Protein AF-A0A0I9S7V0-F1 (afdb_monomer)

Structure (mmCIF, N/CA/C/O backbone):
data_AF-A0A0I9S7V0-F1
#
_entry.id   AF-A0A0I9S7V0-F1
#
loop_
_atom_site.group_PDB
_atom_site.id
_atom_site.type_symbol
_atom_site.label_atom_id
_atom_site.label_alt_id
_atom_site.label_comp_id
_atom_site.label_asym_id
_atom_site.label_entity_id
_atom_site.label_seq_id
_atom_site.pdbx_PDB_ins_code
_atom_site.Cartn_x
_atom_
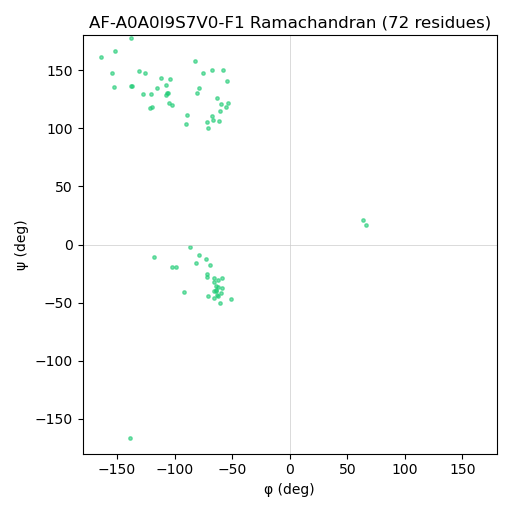site.Cartn_y
_atom_site.Cartn_z
_atom_site.occupancy
_atom_site.B_iso_or_equiv
_atom_site.auth_seq_id
_atom_site.auth_comp_id
_atom_site.auth_asym_id
_atom_site.auth_atom_id
_atom_site.pdbx_PDB_model_num
ATOM 1 N N . MET A 1 1 ? 15.523 -4.098 -20.752 1.00 45.66 1 MET A N 1
ATOM 2 C CA . MET A 1 1 ? 14.093 -4.446 -20.618 1.00 45.66 1 MET A CA 1
ATOM 3 C C . MET A 1 1 ? 13.757 -4.285 -19.150 1.00 45.66 1 MET A C 1
ATOM 5 O O . MET A 1 1 ? 14.174 -5.124 -18.368 1.00 45.66 1 MET A O 1
ATOM 9 N N . GLU A 1 2 ? 13.142 -3.171 -18.759 1.00 48.16 2 GLU A N 1
ATOM 10 C CA . GLU A 1 2 ? 12.757 -2.946 -17.361 1.00 48.16 2 GLU A CA 1
ATOM 11 C C . GLU A 1 2 ? 11.734 -4.008 -16.942 1.00 48.16 2 GLU A C 1
ATOM 13 O O . GLU A 1 2 ? 10.730 -4.218 -17.634 1.00 48.16 2 GLU A O 1
ATOM 18 N N . ALA A 1 3 ? 12.010 -4.717 -15.847 1.00 53.25 3 ALA A N 1
ATOM 19 C CA . ALA A 1 3 ? 11.043 -5.611 -15.232 1.00 53.25 3 ALA A CA 1
ATOM 20 C C . ALA A 1 3 ? 9.780 -4.794 -14.923 1.00 53.25 3 ALA A C 1
ATOM 22 O O . ALA A 1 3 ? 9.825 -3.797 -14.202 1.00 53.25 3 ALA A O 1
ATOM 23 N N . LYS A 1 4 ? 8.643 -5.166 -15.522 1.00 71.12 4 LYS A N 1
ATOM 24 C CA . LYS A 1 4 ? 7.374 -4.501 -15.219 1.00 71.12 4 LYS A CA 1
ATOM 25 C C . LYS A 1 4 ? 6.964 -4.946 -13.821 1.00 71.12 4 LYS A C 1
ATOM 27 O O . LYS A 1 4 ? 6.557 -6.089 -13.646 1.00 71.12 4 LYS A O 1
ATOM 32 N N . GLY A 1 5 ? 7.116 -4.068 -12.835 1.00 86.31 5 GLY A N 1
ATOM 33 C CA . GLY A 1 5 ? 6.663 -4.338 -11.474 1.00 86.31 5 GLY A CA
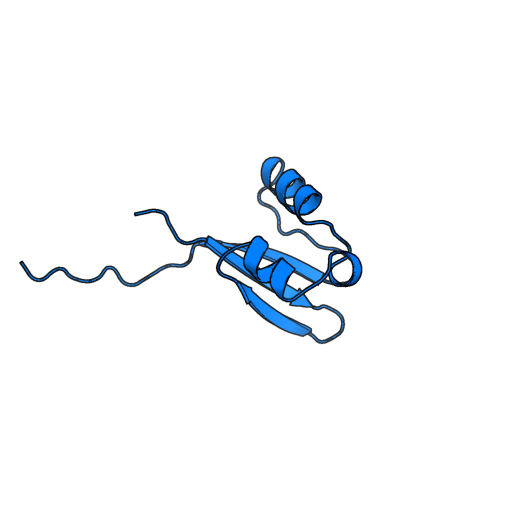 1
ATOM 34 C C . GLY A 1 5 ? 5.162 -4.638 -11.434 1.00 86.31 5 GLY A C 1
ATOM 35 O O . GLY A 1 5 ? 4.390 -4.143 -12.258 1.00 86.31 5 GLY A O 1
ATOM 36 N N . VAL A 1 6 ? 4.750 -5.452 -10.467 1.00 93.12 6 VAL A N 1
ATOM 37 C CA . VAL A 1 6 ? 3.347 -5.685 -10.125 1.00 93.12 6 VAL A CA 1
ATOM 38 C C . VAL A 1 6 ? 3.093 -5.174 -8.713 1.00 93.12 6 VAL A C 1
ATOM 40 O O . VAL A 1 6 ? 3.882 -5.402 -7.798 1.00 93.12 6 VAL A O 1
ATOM 43 N N . ILE A 1 7 ? 1.990 -4.460 -8.539 1.00 94.81 7 ILE A N 1
ATOM 44 C CA . ILE A 1 7 ? 1.468 -4.075 -7.233 1.00 94.81 7 ILE A CA 1
ATOM 45 C C . ILE A 1 7 ? 0.273 -4.969 -6.948 1.00 94.81 7 ILE A C 1
ATOM 47 O O . ILE A 1 7 ? -0.680 -4.994 -7.726 1.00 94.81 7 ILE A O 1
ATOM 51 N N . HIS A 1 8 ? 0.327 -5.705 -5.847 1.00 96.50 8 HIS A N 1
ATOM 52 C CA . HIS A 1 8 ? -0.786 -6.511 -5.365 1.00 96.50 8 HIS A CA 1
ATOM 53 C C . HIS A 1 8 ? -1.459 -5.783 -4.204 1.00 96.50 8 HIS A C 1
ATOM 55 O O . HIS A 1 8 ? -0.817 -5.496 -3.196 1.00 96.50 8 HIS A O 1
ATOM 61 N N . LEU A 1 9 ? -2.743 -5.481 -4.372 1.00 97.00 9 LEU A N 1
ATOM 62 C CA . LEU A 1 9 ? -3.610 -4.886 -3.365 1.00 97.00 9 LEU A CA 1
ATOM 63 C C . LEU A 1 9 ? -4.574 -5.950 -2.842 1.00 97.00 9 LEU A C 1
ATOM 65 O O . LEU A 1 9 ? -5.248 -6.625 -3.619 1.00 97.00 9 LEU A O 1
ATOM 69 N N . GLU A 1 10 ? -4.659 -6.066 -1.527 1.00 97.38 10 GLU A N 1
ATOM 70 C CA . GLU A 1 10 ? -5.611 -6.910 -0.815 1.00 97.38 10 GLU A CA 1
ATOM 71 C C . GLU A 1 10 ? -6.474 -6.030 0.087 1.00 97.38 10 GLU A C 1
ATOM 73 O O . GLU A 1 10 ? -5.953 -5.358 0.976 1.00 97.38 10 GLU A O 1
ATOM 78 N N . ILE A 1 11 ? -7.786 -6.015 -0.144 1.00 96.38 11 ILE A N 1
ATOM 79 C CA . ILE A 1 11 ? -8.746 -5.277 0.681 1.00 96.38 11 ILE A CA 1
ATOM 80 C C . ILE A 1 11 ? -9.218 -6.189 1.810 1.00 96.38 11 ILE A C 1
ATOM 82 O O . ILE A 1 11 ? -9.950 -7.147 1.563 1.00 96.38 11 ILE A O 1
ATOM 86 N N . LYS A 1 12 ? -8.842 -5.879 3.055 1.00 95.19 12 LYS A N 1
ATOM 87 C CA . LYS A 1 12 ? -9.120 -6.736 4.220 1.00 95.19 12 LYS A CA 1
ATOM 88 C C . LYS A 1 12 ? -10.615 -6.909 4.482 1.00 95.19 12 LYS A C 1
ATOM 90 O O . LYS A 1 12 ? -11.046 -7.997 4.839 1.00 95.19 12 LYS A O 1
ATOM 95 N N . ALA A 1 13 ? -11.407 -5.857 4.262 1.00 93.12 13 ALA A N 1
ATOM 96 C CA . ALA A 1 13 ? -12.848 -5.875 4.525 1.00 93.12 13 ALA A CA 1
ATOM 97 C C . ALA A 1 13 ? -13.618 -6.896 3.669 1.00 93.12 13 ALA A C 1
ATOM 99 O O . ALA A 1 13 ? -14.638 -7.418 4.105 1.00 93.12 13 ALA A O 1
ATOM 100 N N . THR A 1 14 ? -13.147 -7.168 2.450 1.00 94.19 14 THR A N 1
ATOM 101 C CA . THR A 1 14 ? -13.835 -8.042 1.486 1.00 94.19 14 THR A CA 1
ATOM 102 C C . THR A 1 14 ? -13.026 -9.276 1.104 1.00 94.19 14 THR A C 1
ATOM 104 O O . THR A 1 14 ? -13.549 -10.155 0.426 1.00 94.19 14 THR A O 1
ATOM 107 N N . GLY A 1 15 ? -11.747 -9.336 1.484 1.00 94.25 15 GLY A N 1
ATOM 108 C CA . GLY A 1 15 ? -10.803 -10.329 0.976 1.00 94.25 15 GLY A CA 1
ATOM 109 C C . GLY A 1 15 ? -10.548 -10.196 -0.529 1.00 94.25 15 GLY A C 1
ATOM 110 O O . GLY A 1 15 ? -10.165 -11.167 -1.170 1.00 94.25 15 GLY A O 1
ATOM 111 N N . LEU A 1 16 ? -10.807 -9.030 -1.136 1.00 95.31 16 LEU A N 1
ATOM 112 C CA . LEU A 1 16 ? -10.641 -8.828 -2.577 1.00 95.31 16 LEU A CA 1
ATOM 113 C C . LEU A 1 16 ? -9.172 -8.577 -2.934 1.00 95.31 16 LEU A C 1
ATOM 115 O O . LEU A 1 16 ? -8.543 -7.670 -2.391 1.00 95.31 16 LEU A O 1
ATOM 119 N N . HIS A 1 17 ? -8.665 -9.314 -3.926 1.00 96.81 17 HIS A N 1
ATOM 120 C CA . HIS A 1 17 ? -7.308 -9.161 -4.455 1.00 96.81 17 HIS A CA 1
ATOM 121 C C . HIS A 1 17 ? -7.334 -8.474 -5.829 1.00 96.81 17 HIS A C 1
ATOM 123 O O . HIS A 1 17 ? -8.072 -8.875 -6.731 1.00 96.81 17 HIS A O 1
ATOM 129 N N . ARG A 1 18 ? -6.507 -7.442 -6.010 1.00 95.94 18 ARG A N 1
ATOM 130 C CA . ARG A 1 18 ? -6.338 -6.703 -7.269 1.00 95.94 18 ARG A CA 1
ATOM 131 C C . ARG A 1 18 ? -4.859 -6.559 -7.613 1.00 95.94 18 ARG A C 1
ATOM 133 O O . ARG A 1 18 ? -4.013 -6.474 -6.726 1.00 95.94 18 ARG A O 1
ATOM 140 N N . TYR A 1 19 ? -4.555 -6.508 -8.907 1.00 95.25 19 TYR A N 1
ATOM 141 C CA . TYR A 1 19 ? -3.187 -6.451 -9.419 1.00 95.25 19 TYR A C
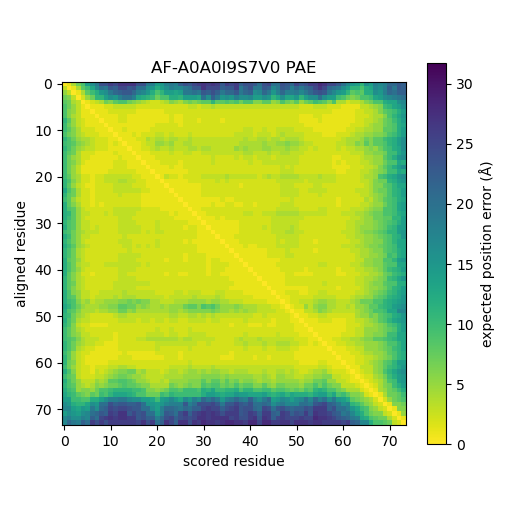A 1
ATOM 142 C C . TYR A 1 19 ? -3.037 -5.283 -10.387 1.00 95.25 19 TYR A C 1
ATOM 144 O O . TYR A 1 19 ? -3.819 -5.147 -11.327 1.00 95.25 19 TYR A O 1
ATOM 152 N N . PHE A 1 20 ? -2.013 -4.463 -10.176 1.00 94.56 20 PHE A N 1
ATOM 153 C CA . PHE A 1 20 ? -1.749 -3.260 -10.958 1.00 94.56 20 PHE A CA 1
ATOM 154 C C . PHE A 1 20 ? -0.329 -3.270 -11.511 1.00 94.56 20 PHE A C 1
ATOM 156 O O . PHE A 1 20 ? 0.596 -3.763 -10.872 1.00 94.56 20 PHE A O 1
ATOM 163 N N . GLY A 1 21 ? -0.139 -2.679 -12.691 1.00 91.69 21 GLY A N 1
ATOM 164 C CA . GLY A 1 21 ? 1.191 -2.533 -13.296 1.00 91.69 21 GLY A CA 1
ATOM 165 C C . GLY A 1 21 ? 2.030 -1.394 -12.706 1.00 91.69 21 GLY A C 1
ATOM 166 O O . GLY A 1 21 ? 3.194 -1.244 -13.059 1.00 91.69 21 GLY A O 1
ATOM 167 N N . SER A 1 22 ? 1.445 -0.548 -11.855 1.00 91.44 22 SER A N 1
ATOM 168 C CA . SER A 1 22 ? 2.145 0.536 -11.165 1.00 91.44 22 SER A CA 1
ATOM 169 C C . SER A 1 22 ? 1.317 1.056 -9.983 1.00 91.44 22 SER A C 1
ATOM 171 O O . SER A 1 22 ? 0.097 0.874 -9.967 1.00 91.44 22 SER A O 1
ATOM 173 N N . PRO A 1 23 ? 1.934 1.767 -9.019 1.00 92.38 23 PRO A N 1
ATOM 174 C CA . PRO A 1 23 ? 1.192 2.457 -7.967 1.00 92.38 23 PRO A CA 1
ATOM 175 C C . PRO A 1 23 ? 0.211 3.484 -8.539 1.00 92.38 23 PRO A C 1
ATOM 177 O O . PRO A 1 23 ? -0.901 3.599 -8.046 1.00 92.38 23 PRO A O 1
ATOM 180 N N . SER A 1 24 ? 0.576 4.198 -9.612 1.00 9
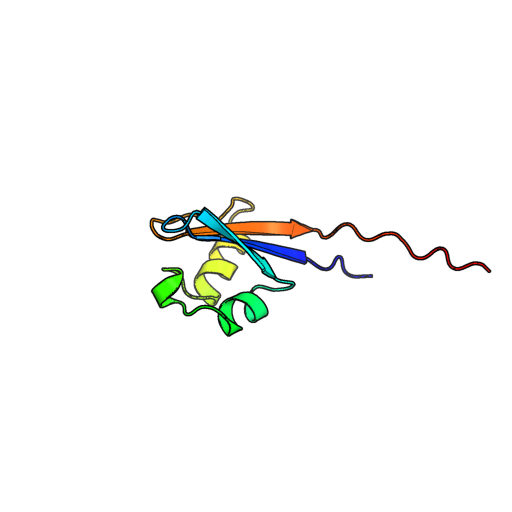2.69 24 SER A N 1
ATOM 181 C CA . SER A 1 24 ? -0.332 5.162 -10.249 1.00 92.69 24 SER A CA 1
ATOM 182 C C . SER A 1 24 ? -1.618 4.503 -10.757 1.00 92.69 24 SER A C 1
ATOM 184 O O . SER A 1 24 ? -2.686 5.043 -10.520 1.00 92.69 24 SER A O 1
ATOM 186 N N . ALA A 1 25 ? -1.535 3.317 -11.372 1.00 93.75 25 ALA A N 1
ATOM 187 C CA . ALA A 1 25 ? -2.719 2.588 -11.837 1.00 93.75 25 ALA A CA 1
ATOM 188 C C . ALA A 1 25 ? -3.624 2.116 -10.684 1.00 93.75 25 ALA A C 1
ATOM 190 O O . ALA A 1 25 ? -4.840 2.058 -10.834 1.00 93.75 25 ALA A O 1
ATOM 191 N N . MET A 1 26 ? -3.046 1.799 -9.522 1.00 95.56 26 MET A N 1
ATOM 192 C CA . MET A 1 26 ? -3.824 1.499 -8.318 1.00 95.56 26 MET A CA 1
ATOM 193 C C . MET A 1 26 ? -4.582 2.742 -7.832 1.00 95.56 26 MET A C 1
ATOM 195 O O . MET A 1 26 ? -5.776 2.653 -7.574 1.00 95.56 26 MET A O 1
ATOM 199 N N . TYR A 1 27 ? -3.917 3.901 -7.767 1.00 95.75 27 TYR A N 1
ATOM 200 C CA . TYR A 1 27 ? -4.530 5.163 -7.323 1.00 95.75 27 TYR A CA 1
ATOM 201 C C . TYR A 1 27 ? -5.507 5.793 -8.333 1.00 95.75 27 TYR A C 1
ATOM 203 O O . TYR A 1 27 ? -6.246 6.699 -7.971 1.00 95.75 27 TYR A O 1
ATOM 211 N N . ASP A 1 28 ? -5.527 5.314 -9.577 1.00 96.00 28 ASP A N 1
ATOM 212 C CA . ASP A 1 28 ? -6.568 5.641 -10.563 1.00 96.00 28 ASP A CA 1
ATOM 213 C C . ASP A 1 28 ? -7.908 4.957 -10.226 1.00 96.00 28 ASP A C 1
ATOM 215 O O . ASP A 1 28 ? -8.976 5.482 -10.516 1.00 96.00 28 ASP A O 1
ATOM 219 N N . ASN A 1 29 ? -7.846 3.800 -9.551 1.00 95.00 29 ASN A N 1
ATOM 220 C CA . ASN A 1 29 ? -9.015 3.006 -9.160 1.00 95.00 29 ASN A CA 1
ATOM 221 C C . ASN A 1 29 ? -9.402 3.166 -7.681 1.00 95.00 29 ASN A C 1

---

• **EXERCISE REQUIREMENTS**
In the answer, include exactly the lines from the top of the entries through the line containing "ATOM 3 C C .", and nothing else, not even the pictures.

• **RESULT FOR THIS EXERCISE**
Protein AF-A0A0I9S7V0-F1 (afdb_monomer)

Structure (mmCIF, N/CA/C/O backbone):
data_AF-A0A0I9S7V0-F1
#
_entry.id   AF-A0A0I9S7V0-F1
#
loop_
_atom_site.group_PDB
_atom_site.id
_atom_site.type_symbol
_atom_site.label_atom_id
_atom_site.label_alt_id
_atom_site.label_comp_id
_atom_site.label_asym_id
_atom_site.label_entity_id
_atom_site.label_seq_id
_atom_site.pdbx_PDB_ins_code
_atom_site.Cartn_x
_atom_
site.Cartn_y
_atom_site.Cartn_z
_atom_site.occupancy
_atom_site.B_iso_or_equiv
_atom_site.auth_seq_id
_atom_site.auth_comp_id
_atom_site.auth_asym_id
_atom_site.auth_atom_id
_atom_site.pdbx_PDB_model_num
ATOM 1 N N . MET A 1 1 ? 15.523 -4.098 -20.752 1.00 45.66 1 MET A N 1
ATOM 2 C CA . MET A 1 1 ? 14.093 -4.446 -20.618 1.00 45.66 1 MET A CA 1
ATOM 3 C C . MET A 1 1 ? 13.757 -4.285 -19.150 1.00 45.66 1 MET A C 1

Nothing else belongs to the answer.